**Work request:** Using the data below, restate exactly every line from the one with "ATOM 187 C C" up to and including the one with "ATOM 194 C CA". No picture belongs in it.

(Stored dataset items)
^^^^^^^^

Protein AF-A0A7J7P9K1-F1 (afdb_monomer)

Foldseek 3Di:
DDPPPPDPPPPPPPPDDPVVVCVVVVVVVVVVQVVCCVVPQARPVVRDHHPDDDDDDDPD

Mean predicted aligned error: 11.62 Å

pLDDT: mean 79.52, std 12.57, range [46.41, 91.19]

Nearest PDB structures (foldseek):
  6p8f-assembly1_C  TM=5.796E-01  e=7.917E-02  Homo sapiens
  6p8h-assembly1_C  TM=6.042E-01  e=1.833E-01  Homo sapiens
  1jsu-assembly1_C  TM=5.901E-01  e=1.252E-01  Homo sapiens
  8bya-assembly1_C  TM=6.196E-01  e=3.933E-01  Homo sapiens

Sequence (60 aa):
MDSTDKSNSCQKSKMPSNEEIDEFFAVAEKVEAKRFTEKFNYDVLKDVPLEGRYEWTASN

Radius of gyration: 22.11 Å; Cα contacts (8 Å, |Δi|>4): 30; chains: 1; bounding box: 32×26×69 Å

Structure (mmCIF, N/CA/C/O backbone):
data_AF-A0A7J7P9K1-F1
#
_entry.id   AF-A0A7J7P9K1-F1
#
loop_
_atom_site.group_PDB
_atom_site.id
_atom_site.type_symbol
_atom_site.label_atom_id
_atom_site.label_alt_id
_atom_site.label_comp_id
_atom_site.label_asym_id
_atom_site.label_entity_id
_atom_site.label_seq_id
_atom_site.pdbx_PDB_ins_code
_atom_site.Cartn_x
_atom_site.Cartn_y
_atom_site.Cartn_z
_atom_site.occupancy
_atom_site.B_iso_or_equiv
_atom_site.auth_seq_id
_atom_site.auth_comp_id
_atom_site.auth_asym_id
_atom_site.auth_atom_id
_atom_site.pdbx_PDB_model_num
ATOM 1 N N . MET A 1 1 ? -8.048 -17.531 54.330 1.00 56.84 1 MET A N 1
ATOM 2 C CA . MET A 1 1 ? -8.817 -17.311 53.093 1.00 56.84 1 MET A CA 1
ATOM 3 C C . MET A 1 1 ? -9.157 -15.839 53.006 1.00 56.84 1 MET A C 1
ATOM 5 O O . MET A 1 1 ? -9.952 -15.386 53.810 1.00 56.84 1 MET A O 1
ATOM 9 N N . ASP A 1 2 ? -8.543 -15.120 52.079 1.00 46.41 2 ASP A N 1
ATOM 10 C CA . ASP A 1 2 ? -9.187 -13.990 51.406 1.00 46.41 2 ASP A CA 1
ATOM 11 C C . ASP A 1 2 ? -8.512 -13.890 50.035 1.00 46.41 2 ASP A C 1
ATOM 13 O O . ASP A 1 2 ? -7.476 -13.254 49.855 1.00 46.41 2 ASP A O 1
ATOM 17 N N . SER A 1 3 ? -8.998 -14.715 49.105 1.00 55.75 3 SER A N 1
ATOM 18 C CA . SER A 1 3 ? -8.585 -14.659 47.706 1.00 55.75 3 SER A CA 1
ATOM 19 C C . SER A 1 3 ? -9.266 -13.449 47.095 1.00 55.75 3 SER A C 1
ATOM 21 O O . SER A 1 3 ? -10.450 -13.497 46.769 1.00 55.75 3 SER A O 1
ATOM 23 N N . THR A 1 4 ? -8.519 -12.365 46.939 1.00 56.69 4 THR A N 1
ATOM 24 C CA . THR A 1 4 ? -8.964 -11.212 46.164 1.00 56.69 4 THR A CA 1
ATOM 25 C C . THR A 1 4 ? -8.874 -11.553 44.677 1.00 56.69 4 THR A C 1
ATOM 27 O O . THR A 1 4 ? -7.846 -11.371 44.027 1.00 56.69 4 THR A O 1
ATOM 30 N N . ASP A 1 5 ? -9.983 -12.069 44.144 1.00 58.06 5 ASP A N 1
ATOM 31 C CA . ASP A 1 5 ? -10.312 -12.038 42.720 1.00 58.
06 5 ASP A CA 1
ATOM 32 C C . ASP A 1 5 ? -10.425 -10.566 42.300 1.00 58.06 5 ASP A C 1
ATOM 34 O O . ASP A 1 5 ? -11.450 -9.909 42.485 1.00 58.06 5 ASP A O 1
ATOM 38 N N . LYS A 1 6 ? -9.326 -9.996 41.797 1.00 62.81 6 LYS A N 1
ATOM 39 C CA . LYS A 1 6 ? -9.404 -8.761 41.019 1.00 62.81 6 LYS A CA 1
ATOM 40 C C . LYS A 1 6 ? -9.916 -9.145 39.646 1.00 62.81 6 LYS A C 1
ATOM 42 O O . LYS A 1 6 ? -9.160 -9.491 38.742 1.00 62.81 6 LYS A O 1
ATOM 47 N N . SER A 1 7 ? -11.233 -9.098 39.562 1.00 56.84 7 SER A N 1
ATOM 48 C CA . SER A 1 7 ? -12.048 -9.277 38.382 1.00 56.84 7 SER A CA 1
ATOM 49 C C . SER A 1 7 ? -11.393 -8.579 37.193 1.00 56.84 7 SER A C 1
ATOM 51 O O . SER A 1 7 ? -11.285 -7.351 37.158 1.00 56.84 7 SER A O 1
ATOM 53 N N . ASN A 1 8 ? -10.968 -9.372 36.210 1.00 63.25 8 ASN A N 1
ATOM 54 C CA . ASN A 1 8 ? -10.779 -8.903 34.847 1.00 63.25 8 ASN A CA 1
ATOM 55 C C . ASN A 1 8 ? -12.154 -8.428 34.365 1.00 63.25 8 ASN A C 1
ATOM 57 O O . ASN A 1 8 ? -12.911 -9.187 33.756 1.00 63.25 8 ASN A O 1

^^^^^^^^

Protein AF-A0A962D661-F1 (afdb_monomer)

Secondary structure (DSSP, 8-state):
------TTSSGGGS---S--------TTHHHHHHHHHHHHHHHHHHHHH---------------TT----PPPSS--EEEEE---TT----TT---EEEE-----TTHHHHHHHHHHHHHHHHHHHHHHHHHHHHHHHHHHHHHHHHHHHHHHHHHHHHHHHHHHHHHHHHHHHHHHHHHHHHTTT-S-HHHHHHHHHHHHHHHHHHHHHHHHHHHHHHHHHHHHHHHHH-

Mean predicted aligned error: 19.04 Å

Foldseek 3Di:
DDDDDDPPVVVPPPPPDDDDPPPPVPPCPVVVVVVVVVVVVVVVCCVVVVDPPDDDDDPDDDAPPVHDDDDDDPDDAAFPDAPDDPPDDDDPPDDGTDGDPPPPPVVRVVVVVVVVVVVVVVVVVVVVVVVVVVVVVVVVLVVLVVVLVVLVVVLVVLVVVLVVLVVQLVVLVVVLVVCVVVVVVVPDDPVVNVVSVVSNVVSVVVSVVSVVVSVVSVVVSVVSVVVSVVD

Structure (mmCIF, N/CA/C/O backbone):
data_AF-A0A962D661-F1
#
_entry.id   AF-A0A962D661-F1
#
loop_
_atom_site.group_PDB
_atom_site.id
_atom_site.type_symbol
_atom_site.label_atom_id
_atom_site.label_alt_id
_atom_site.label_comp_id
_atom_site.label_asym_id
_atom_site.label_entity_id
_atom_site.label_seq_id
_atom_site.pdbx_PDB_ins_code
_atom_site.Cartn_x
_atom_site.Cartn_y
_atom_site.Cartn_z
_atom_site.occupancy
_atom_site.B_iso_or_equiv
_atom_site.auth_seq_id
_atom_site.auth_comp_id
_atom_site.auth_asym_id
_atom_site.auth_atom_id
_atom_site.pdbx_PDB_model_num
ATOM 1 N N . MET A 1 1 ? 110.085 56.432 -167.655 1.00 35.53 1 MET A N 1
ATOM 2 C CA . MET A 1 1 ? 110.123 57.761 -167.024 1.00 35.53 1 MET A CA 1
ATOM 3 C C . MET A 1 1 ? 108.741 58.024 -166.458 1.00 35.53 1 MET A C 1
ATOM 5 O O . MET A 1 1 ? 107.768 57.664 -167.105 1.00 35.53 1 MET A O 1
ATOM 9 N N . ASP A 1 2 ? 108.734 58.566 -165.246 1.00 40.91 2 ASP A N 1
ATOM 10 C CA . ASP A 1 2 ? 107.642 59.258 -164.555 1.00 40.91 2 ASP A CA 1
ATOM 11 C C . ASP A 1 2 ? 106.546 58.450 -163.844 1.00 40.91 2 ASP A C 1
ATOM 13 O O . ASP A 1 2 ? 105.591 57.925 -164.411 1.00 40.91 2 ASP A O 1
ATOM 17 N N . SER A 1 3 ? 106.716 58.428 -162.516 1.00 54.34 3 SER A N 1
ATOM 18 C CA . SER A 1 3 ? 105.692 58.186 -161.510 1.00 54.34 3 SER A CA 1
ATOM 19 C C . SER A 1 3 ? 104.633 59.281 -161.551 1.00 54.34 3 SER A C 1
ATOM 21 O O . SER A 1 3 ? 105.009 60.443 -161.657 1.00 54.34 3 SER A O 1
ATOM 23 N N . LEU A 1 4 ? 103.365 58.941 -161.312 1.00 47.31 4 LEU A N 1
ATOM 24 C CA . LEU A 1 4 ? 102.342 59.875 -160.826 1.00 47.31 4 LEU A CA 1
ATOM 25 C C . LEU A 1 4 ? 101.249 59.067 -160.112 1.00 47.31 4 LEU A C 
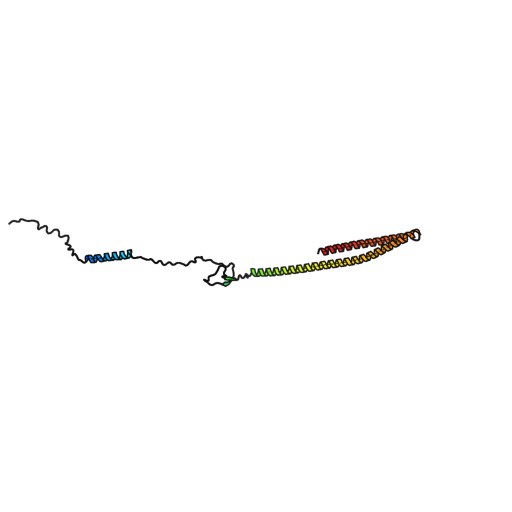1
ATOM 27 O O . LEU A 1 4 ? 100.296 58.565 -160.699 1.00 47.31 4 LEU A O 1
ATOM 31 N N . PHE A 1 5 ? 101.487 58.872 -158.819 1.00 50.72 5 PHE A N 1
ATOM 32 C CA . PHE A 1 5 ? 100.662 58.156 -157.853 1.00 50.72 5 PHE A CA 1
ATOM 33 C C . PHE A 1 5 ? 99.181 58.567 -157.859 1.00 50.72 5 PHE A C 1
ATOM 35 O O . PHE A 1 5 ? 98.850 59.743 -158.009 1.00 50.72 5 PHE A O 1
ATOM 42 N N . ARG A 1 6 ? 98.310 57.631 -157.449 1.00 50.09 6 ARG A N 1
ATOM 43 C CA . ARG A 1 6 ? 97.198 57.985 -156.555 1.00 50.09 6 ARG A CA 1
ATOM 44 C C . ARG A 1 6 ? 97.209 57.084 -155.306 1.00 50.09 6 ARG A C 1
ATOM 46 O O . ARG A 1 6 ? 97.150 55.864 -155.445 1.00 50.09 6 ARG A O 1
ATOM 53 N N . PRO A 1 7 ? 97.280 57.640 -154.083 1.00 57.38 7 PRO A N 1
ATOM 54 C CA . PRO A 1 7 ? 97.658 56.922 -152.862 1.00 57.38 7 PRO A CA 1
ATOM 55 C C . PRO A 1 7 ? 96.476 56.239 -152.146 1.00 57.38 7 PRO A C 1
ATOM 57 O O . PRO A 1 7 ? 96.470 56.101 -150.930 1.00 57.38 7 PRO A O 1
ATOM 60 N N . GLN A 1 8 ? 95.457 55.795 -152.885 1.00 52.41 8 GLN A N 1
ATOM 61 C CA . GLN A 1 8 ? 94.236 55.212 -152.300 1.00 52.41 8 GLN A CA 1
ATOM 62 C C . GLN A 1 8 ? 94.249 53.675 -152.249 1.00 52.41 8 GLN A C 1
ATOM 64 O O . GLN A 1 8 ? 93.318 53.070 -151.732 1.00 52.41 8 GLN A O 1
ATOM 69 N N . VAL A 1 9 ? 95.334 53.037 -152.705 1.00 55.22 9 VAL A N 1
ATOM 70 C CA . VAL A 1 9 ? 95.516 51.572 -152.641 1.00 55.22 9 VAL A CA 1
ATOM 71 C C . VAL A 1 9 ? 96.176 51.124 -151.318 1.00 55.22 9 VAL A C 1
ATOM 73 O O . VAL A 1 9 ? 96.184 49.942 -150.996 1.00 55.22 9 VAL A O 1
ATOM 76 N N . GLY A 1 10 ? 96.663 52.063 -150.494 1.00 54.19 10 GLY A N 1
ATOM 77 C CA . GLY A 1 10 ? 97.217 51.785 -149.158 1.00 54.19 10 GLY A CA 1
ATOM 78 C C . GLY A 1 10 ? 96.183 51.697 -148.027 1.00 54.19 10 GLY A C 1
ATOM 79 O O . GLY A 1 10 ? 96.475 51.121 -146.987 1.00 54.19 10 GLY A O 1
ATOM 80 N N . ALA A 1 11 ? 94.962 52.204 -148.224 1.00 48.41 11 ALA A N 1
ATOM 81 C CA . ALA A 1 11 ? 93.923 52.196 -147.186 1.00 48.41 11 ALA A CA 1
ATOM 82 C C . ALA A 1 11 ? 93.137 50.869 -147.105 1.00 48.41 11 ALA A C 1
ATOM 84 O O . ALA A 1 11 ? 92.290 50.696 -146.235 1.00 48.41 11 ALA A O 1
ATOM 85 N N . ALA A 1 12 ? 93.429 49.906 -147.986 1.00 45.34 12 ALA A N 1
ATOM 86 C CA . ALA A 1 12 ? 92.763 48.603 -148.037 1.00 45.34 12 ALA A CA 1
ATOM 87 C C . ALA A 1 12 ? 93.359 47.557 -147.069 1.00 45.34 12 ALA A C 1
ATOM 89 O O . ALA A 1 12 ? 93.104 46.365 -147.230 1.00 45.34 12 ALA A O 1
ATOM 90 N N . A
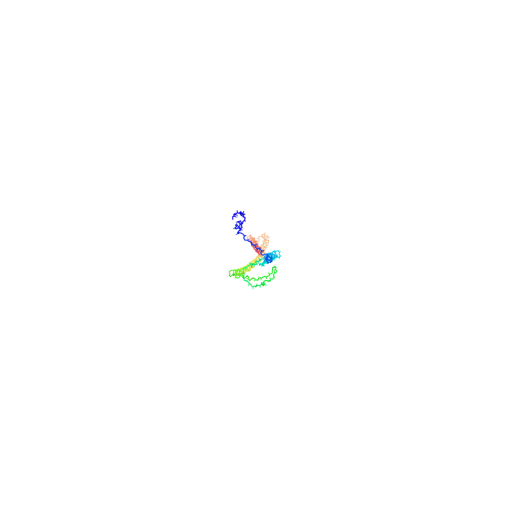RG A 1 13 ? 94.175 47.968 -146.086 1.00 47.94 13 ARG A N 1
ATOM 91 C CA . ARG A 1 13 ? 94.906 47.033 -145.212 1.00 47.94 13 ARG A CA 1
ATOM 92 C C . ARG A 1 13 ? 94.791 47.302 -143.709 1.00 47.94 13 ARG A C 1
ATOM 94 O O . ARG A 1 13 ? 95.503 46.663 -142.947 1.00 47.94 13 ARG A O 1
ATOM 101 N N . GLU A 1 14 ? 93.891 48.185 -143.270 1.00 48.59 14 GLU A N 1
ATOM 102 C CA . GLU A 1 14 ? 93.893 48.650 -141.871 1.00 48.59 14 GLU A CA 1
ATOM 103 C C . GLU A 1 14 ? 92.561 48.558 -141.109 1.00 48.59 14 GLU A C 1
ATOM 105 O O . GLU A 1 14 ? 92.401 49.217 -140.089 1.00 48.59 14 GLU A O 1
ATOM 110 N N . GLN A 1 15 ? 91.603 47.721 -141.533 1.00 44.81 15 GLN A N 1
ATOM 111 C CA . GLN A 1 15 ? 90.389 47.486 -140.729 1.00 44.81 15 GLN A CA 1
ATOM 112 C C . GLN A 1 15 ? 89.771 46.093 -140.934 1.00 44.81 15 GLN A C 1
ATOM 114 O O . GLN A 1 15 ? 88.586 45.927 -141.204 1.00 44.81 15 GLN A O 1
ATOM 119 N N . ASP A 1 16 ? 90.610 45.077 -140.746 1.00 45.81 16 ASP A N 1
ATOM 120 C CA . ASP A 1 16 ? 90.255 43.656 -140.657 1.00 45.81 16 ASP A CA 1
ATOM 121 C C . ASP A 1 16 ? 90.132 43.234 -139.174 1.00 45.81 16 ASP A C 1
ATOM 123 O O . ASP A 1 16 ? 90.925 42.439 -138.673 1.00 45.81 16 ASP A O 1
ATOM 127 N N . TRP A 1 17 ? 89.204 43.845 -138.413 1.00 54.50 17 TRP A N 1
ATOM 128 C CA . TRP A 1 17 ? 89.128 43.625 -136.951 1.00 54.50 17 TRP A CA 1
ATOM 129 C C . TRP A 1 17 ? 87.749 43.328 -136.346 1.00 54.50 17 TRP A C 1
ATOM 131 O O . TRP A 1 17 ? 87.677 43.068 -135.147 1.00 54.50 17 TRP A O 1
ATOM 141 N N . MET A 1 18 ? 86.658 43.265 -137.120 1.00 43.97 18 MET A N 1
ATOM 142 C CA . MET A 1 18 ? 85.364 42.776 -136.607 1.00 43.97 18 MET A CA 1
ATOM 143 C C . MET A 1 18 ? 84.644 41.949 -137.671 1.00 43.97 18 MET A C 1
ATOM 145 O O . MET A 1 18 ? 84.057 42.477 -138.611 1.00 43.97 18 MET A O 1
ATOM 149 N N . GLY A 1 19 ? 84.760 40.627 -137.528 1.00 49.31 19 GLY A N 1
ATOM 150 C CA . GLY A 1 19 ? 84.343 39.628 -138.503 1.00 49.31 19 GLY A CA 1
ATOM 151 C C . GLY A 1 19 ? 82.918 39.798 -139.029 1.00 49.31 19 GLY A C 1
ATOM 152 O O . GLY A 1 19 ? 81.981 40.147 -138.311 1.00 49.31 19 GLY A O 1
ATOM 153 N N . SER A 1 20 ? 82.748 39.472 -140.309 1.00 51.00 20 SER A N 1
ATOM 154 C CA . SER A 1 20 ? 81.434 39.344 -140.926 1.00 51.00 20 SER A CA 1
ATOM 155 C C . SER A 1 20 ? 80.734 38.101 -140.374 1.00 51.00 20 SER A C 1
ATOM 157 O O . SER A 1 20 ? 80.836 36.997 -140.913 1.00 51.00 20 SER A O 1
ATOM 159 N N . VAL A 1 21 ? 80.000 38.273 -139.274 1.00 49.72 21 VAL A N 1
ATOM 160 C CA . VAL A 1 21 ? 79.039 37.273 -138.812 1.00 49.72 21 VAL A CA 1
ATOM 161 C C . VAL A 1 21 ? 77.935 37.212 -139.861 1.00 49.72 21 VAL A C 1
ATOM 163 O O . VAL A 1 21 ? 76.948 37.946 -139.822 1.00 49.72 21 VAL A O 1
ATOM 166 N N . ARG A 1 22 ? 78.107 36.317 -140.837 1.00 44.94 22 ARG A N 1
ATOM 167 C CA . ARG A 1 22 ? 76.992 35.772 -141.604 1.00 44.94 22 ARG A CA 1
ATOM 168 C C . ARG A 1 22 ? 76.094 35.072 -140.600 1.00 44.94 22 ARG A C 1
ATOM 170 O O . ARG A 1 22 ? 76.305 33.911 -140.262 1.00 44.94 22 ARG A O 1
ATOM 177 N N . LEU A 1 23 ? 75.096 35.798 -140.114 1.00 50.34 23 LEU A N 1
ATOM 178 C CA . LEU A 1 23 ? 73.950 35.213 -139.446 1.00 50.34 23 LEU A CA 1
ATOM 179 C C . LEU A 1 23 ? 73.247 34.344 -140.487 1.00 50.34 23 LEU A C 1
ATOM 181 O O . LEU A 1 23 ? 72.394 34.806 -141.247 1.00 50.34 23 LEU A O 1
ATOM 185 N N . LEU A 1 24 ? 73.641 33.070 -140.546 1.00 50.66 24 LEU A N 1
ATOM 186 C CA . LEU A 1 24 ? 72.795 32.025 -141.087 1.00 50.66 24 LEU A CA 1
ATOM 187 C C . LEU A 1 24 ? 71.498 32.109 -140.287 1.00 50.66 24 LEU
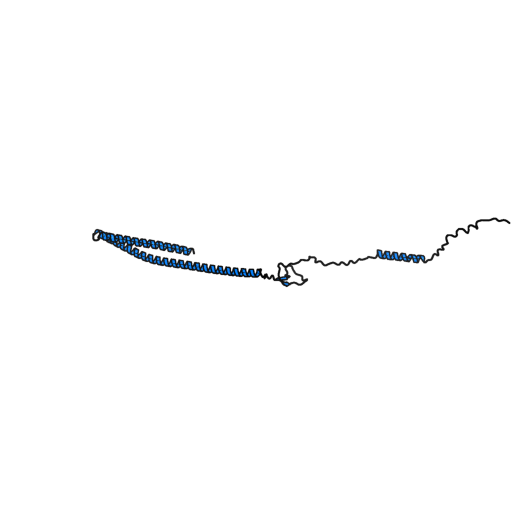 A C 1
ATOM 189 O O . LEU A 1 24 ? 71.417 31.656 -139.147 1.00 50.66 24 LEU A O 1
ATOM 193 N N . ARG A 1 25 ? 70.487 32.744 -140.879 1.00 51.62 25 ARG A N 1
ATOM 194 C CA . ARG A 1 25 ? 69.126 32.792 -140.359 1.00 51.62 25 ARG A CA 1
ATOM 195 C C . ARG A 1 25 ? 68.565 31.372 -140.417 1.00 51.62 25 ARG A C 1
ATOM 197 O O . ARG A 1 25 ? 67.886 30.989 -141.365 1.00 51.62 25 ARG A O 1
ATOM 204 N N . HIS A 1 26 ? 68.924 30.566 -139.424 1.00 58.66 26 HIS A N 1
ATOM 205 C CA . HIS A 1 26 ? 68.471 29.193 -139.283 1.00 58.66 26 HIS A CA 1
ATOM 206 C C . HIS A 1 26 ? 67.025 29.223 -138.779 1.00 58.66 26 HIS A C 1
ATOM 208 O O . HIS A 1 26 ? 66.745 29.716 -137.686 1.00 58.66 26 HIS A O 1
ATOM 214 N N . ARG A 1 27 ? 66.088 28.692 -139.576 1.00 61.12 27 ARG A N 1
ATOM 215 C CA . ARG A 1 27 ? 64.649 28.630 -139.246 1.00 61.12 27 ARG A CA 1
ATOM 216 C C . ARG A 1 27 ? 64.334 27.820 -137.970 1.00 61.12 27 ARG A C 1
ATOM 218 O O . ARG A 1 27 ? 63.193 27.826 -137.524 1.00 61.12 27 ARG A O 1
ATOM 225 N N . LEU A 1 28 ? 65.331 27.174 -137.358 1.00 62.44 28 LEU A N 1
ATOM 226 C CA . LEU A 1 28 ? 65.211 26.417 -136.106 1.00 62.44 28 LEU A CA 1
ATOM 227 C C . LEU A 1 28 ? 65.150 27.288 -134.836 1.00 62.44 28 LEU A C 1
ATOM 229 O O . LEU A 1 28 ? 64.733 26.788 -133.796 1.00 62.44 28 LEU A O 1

^^^^^^^^

**Output for this task:**
ATOM 187 C C . LEU A 1 24 ? 71.498 32.109 -140.287 1.00 50.66 24 LEU
 A C 1
ATOM 189 O O . LEU A 1 24 ? 71.417 31.656 -139.147 1.00 50.66 24 LEU A O 1
ATOM 193 N N . ARG A 1 25 ? 70.487 32.744 -140.879 1.00 51.62 25 ARG A N 1
ATOM 194 C CA . ARG A 1 25 ? 69.126 32.792 -140.359 1.00 51.62 25 ARG A CA 1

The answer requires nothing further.